Top of SUPPLIED MATERIAL

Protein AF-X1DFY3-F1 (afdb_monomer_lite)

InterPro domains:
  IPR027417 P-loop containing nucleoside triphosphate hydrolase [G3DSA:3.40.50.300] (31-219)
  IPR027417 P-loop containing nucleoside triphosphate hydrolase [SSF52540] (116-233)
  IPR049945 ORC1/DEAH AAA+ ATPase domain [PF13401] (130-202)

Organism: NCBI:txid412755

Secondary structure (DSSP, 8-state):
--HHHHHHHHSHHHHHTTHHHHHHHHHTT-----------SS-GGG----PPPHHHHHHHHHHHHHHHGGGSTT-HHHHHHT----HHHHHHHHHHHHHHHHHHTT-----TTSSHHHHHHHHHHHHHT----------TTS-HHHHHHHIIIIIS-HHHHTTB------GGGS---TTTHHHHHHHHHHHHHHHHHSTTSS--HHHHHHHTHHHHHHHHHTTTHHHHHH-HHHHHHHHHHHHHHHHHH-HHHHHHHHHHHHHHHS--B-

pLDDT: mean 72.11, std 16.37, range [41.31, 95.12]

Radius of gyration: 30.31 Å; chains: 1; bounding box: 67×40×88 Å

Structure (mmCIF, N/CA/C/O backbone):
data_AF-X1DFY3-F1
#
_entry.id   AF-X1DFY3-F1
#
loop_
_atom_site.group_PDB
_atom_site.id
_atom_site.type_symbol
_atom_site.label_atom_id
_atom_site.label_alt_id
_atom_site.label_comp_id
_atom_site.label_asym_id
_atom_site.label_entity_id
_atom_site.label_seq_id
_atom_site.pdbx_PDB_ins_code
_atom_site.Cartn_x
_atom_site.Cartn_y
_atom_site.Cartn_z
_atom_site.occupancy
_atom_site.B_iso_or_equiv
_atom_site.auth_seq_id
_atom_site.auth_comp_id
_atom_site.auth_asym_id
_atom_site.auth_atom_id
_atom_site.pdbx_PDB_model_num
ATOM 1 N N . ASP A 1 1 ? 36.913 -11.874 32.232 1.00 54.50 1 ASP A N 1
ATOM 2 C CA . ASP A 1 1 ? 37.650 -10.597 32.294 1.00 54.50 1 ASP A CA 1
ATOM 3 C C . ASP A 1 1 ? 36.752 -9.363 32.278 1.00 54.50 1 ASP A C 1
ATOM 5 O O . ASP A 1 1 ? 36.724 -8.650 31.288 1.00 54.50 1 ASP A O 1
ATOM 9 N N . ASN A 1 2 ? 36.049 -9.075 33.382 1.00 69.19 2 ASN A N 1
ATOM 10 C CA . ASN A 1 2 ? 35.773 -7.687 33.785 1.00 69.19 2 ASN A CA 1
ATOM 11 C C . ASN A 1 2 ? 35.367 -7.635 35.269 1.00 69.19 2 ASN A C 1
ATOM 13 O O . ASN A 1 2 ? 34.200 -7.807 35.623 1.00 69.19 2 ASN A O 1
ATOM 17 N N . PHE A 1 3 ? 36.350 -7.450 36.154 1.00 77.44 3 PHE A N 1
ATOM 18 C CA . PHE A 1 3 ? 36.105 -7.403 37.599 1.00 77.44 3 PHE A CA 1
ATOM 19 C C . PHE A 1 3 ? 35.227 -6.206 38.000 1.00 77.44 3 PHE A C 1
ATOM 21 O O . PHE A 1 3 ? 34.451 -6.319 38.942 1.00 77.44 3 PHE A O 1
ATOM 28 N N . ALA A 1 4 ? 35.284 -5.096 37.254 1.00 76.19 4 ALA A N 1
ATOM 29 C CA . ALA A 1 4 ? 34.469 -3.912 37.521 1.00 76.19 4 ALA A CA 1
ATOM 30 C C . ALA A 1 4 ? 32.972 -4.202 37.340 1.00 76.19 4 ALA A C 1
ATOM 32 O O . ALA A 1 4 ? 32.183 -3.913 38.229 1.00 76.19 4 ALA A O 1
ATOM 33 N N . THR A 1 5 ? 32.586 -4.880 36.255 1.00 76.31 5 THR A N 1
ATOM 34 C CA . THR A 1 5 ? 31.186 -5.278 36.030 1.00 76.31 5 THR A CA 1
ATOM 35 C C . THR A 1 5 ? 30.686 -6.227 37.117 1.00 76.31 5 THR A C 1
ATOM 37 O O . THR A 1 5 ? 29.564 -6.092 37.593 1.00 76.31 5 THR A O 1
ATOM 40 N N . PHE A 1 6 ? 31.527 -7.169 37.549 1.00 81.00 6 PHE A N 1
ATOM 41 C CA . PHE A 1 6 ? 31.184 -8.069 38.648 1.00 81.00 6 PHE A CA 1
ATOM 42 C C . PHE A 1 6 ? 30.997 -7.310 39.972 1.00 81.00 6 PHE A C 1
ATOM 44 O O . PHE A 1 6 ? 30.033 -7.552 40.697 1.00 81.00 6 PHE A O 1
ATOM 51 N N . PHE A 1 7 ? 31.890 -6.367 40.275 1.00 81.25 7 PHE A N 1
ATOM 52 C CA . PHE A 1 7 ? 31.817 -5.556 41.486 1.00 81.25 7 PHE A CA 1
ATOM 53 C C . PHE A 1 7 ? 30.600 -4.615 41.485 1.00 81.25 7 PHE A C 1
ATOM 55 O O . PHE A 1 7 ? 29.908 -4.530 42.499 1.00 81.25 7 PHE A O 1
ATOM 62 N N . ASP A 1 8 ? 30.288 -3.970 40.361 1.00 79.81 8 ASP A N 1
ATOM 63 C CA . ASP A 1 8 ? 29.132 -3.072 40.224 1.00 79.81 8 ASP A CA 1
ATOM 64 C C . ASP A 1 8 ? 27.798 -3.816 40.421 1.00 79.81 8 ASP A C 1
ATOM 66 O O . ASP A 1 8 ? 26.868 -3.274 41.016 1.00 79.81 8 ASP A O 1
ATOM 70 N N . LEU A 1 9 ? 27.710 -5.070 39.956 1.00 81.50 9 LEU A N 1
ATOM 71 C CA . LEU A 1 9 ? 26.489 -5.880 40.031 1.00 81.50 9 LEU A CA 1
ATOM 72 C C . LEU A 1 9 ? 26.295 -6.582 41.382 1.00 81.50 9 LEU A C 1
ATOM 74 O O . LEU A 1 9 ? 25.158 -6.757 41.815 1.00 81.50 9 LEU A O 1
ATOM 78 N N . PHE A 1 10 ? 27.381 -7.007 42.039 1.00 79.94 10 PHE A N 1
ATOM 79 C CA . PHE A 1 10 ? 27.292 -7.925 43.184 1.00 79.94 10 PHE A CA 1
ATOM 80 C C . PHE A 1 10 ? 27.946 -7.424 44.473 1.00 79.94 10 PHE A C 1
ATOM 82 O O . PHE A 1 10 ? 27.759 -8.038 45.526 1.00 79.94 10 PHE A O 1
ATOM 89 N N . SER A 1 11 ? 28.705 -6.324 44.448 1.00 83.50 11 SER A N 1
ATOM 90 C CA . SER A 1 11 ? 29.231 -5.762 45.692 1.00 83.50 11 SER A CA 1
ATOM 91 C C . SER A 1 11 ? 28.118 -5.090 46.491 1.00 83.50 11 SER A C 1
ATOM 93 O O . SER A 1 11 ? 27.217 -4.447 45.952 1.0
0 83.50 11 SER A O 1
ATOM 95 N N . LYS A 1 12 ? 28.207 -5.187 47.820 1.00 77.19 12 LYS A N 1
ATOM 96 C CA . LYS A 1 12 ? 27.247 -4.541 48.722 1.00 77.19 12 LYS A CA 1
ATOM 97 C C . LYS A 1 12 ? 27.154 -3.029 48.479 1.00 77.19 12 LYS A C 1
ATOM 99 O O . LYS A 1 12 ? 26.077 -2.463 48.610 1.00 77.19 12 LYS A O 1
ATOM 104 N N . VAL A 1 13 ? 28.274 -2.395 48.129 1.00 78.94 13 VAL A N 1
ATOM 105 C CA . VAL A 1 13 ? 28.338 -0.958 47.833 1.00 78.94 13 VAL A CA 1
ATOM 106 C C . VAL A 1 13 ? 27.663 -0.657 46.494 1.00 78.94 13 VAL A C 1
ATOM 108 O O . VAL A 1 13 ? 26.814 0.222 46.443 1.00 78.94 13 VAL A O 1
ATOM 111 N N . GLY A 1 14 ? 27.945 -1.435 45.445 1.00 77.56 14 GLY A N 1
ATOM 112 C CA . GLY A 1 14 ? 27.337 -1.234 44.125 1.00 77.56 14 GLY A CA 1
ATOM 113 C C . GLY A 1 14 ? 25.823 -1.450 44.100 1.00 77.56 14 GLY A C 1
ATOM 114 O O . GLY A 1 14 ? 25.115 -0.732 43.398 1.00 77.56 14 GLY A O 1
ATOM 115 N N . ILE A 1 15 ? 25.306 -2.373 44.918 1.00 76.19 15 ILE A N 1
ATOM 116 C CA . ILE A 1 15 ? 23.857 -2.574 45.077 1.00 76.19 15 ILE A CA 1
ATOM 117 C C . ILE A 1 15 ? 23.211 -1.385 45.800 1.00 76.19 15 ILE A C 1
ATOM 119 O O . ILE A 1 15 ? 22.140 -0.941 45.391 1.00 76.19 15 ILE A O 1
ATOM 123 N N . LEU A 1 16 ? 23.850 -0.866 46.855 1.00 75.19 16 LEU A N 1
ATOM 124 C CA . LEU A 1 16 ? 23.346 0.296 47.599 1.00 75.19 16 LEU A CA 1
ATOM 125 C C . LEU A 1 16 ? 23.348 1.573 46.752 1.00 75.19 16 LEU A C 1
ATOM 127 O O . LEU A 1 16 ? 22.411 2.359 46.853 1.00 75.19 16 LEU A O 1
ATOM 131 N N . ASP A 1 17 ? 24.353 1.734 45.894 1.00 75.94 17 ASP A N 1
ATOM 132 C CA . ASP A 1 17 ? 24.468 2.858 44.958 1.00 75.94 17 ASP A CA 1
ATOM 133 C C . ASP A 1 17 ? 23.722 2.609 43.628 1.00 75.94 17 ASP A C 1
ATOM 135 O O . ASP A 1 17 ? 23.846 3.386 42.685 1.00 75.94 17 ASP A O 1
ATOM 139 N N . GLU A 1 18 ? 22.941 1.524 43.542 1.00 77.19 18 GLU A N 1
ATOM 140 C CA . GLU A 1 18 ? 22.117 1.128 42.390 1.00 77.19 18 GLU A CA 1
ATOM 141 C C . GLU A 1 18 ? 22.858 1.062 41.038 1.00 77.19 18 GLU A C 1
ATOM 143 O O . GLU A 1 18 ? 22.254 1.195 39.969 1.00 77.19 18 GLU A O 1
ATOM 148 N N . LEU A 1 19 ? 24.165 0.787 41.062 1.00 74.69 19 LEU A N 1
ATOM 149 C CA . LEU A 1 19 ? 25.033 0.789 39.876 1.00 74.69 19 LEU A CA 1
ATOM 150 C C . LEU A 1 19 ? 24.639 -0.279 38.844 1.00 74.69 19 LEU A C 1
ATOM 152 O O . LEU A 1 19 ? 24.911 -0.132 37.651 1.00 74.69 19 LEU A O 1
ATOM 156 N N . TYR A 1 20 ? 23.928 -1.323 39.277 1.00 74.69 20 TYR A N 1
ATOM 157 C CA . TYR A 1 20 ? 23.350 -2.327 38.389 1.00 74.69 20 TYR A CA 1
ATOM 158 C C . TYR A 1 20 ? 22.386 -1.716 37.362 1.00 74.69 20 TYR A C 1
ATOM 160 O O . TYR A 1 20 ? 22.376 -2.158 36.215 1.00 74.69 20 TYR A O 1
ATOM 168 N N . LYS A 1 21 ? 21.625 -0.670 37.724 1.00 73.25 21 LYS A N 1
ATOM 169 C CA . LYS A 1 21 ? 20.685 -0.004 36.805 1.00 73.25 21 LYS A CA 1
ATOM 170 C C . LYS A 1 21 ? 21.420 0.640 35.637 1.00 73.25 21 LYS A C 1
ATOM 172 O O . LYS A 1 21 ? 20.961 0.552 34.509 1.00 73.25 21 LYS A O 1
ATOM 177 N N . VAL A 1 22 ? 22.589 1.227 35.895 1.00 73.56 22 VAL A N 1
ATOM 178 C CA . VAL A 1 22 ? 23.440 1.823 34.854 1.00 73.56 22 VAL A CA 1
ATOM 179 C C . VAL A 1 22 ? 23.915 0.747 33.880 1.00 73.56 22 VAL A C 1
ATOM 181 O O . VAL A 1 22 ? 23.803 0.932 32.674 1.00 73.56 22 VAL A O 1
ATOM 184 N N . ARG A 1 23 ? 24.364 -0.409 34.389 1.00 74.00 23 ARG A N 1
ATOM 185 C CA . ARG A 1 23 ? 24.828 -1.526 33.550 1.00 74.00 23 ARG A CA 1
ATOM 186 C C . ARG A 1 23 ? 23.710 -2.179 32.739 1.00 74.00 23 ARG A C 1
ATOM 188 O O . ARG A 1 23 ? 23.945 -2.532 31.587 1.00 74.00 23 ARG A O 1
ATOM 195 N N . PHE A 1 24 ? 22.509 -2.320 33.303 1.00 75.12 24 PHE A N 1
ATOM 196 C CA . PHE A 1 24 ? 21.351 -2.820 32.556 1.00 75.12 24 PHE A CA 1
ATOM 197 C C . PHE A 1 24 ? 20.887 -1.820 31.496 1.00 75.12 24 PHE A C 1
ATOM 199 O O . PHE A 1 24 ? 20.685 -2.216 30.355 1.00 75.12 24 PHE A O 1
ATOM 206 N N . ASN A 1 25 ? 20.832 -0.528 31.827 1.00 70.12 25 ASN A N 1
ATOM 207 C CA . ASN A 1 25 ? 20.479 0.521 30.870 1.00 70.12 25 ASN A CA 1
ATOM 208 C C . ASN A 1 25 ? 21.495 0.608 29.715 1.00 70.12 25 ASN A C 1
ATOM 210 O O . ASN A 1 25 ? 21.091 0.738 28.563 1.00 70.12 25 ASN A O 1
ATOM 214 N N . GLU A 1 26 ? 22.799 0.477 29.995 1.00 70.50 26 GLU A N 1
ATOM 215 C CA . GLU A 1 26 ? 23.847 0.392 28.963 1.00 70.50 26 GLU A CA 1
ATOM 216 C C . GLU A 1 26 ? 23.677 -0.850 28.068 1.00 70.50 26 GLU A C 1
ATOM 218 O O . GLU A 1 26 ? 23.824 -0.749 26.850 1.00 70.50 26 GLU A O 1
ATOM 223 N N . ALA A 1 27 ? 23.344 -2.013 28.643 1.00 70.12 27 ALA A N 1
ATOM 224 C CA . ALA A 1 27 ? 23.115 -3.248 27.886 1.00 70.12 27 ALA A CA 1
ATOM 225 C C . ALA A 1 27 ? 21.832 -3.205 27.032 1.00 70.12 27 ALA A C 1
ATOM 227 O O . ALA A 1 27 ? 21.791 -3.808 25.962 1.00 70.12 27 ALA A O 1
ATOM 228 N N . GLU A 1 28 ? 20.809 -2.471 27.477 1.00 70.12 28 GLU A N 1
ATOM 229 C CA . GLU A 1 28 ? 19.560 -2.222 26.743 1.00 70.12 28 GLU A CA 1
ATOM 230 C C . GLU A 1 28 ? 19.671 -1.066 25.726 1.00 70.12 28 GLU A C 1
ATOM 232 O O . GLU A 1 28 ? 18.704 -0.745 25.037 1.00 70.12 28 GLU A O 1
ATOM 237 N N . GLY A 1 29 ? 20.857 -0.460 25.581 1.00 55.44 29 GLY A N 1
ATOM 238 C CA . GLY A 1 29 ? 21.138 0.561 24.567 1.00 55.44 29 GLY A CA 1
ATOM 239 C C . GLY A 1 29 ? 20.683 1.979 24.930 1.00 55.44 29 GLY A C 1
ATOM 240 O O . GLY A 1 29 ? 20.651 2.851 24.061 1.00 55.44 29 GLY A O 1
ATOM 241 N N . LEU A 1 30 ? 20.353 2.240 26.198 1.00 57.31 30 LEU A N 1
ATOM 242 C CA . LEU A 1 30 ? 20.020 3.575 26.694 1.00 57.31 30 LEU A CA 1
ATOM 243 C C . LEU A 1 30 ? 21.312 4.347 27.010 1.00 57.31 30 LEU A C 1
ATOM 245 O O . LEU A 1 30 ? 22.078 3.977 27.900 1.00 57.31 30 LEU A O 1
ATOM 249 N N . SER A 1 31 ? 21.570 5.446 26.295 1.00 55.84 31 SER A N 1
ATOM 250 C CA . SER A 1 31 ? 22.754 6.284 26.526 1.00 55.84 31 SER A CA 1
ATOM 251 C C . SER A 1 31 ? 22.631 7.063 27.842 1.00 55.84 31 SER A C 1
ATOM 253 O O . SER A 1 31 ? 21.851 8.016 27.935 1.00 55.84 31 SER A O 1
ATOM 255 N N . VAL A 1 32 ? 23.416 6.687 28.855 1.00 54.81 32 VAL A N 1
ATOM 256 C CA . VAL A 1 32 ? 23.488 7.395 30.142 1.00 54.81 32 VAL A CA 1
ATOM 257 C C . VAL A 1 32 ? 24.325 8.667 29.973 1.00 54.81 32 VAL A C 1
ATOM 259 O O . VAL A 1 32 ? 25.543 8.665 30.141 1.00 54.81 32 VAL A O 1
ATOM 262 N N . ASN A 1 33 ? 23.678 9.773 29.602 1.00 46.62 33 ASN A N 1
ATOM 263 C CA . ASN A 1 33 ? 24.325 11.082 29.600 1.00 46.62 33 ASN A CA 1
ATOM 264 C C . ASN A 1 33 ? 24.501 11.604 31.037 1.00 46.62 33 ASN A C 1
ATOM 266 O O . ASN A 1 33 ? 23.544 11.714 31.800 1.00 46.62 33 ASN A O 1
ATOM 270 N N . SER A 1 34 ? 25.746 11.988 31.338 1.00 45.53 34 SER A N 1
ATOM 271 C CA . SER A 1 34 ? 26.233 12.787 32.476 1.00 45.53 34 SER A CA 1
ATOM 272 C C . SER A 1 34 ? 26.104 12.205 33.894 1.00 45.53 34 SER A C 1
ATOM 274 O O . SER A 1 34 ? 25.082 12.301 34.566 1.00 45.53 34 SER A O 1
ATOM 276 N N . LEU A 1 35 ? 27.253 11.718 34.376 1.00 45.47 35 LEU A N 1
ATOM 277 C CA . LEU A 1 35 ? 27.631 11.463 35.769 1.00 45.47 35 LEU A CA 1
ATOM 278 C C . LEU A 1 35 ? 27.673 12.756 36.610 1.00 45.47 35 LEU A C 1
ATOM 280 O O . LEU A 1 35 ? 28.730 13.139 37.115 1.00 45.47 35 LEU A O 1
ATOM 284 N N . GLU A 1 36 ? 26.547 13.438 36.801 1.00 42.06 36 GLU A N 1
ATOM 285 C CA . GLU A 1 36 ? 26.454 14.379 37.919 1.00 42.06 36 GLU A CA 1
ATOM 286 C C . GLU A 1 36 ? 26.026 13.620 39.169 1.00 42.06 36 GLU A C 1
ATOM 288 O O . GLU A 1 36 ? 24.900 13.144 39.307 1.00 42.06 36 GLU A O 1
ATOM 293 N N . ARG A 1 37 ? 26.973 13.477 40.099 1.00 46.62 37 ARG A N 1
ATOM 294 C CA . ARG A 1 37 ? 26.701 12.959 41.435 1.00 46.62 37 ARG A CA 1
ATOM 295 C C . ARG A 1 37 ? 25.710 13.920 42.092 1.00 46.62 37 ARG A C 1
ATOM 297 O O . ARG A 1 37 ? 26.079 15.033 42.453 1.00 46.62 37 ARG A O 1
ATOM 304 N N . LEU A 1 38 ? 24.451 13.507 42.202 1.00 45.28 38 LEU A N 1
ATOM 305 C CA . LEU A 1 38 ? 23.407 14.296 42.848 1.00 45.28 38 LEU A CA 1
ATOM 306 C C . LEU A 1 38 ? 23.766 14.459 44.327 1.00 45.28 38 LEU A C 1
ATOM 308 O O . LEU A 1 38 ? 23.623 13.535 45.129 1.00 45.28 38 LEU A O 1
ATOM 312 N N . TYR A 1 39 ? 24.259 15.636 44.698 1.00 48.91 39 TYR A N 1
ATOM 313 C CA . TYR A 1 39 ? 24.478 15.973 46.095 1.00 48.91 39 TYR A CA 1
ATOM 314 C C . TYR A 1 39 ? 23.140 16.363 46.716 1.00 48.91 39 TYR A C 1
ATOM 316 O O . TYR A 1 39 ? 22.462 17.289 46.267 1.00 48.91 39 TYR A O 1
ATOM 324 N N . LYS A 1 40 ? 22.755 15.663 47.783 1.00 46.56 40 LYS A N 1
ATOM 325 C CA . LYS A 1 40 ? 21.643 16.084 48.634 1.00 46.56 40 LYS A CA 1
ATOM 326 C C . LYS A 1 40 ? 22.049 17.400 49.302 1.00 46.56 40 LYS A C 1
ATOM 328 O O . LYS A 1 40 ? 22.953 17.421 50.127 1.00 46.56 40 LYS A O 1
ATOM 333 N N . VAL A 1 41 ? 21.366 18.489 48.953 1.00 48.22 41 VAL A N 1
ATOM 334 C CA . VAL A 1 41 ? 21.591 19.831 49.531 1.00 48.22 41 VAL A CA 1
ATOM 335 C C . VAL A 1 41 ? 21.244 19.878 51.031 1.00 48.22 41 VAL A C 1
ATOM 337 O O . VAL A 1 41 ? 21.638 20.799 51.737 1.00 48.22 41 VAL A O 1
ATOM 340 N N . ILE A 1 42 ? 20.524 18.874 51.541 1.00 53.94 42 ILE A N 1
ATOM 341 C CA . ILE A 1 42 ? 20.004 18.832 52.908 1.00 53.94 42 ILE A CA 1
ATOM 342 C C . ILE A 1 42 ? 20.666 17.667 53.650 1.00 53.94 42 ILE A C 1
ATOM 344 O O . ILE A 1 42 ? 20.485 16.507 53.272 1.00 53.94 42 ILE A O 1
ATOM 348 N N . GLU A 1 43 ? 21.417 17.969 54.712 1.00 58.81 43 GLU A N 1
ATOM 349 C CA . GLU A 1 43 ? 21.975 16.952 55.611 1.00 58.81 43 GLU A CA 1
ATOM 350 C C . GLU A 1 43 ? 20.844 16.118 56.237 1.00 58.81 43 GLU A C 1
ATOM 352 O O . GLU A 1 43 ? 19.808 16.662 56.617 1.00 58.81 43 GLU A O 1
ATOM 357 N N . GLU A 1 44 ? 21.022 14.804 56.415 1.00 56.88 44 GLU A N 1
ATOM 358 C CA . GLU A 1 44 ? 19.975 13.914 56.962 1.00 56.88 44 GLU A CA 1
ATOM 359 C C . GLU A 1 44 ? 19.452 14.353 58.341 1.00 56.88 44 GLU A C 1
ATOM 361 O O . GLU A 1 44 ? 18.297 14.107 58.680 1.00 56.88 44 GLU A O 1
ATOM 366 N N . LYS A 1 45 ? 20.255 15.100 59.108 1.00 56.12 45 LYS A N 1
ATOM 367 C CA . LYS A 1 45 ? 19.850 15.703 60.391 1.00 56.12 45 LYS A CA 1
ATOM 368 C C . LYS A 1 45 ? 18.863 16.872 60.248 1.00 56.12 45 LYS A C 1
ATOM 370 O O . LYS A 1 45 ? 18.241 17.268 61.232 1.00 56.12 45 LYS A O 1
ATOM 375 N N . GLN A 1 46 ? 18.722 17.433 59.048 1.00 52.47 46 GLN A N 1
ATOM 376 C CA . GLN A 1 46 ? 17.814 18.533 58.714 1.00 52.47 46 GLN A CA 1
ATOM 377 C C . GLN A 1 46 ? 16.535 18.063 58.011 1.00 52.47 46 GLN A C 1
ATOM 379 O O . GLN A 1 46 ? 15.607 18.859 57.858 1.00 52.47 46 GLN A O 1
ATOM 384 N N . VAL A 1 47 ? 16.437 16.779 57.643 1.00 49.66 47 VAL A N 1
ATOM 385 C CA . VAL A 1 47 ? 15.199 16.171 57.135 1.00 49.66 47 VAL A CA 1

Bottom of SUPPLIED MATERIAL

TASK DETAILS: Beginning of the records through the line with "hydrolase [SSF52540] (116-233)": return that span exactly and stop there.

SOLVED EXERCISE:
Protein AF-X1DFY3-F1 (afdb_monomer_lite)

InterPro domains:
  IPR027417 P-loop containing nucleoside triphosphate hydrolase [G3DSA:3.40.50.300] (31-219)
  IPR027417 P-loop containing nucleoside triphosphate hydrolase [SSF52540] (116-233)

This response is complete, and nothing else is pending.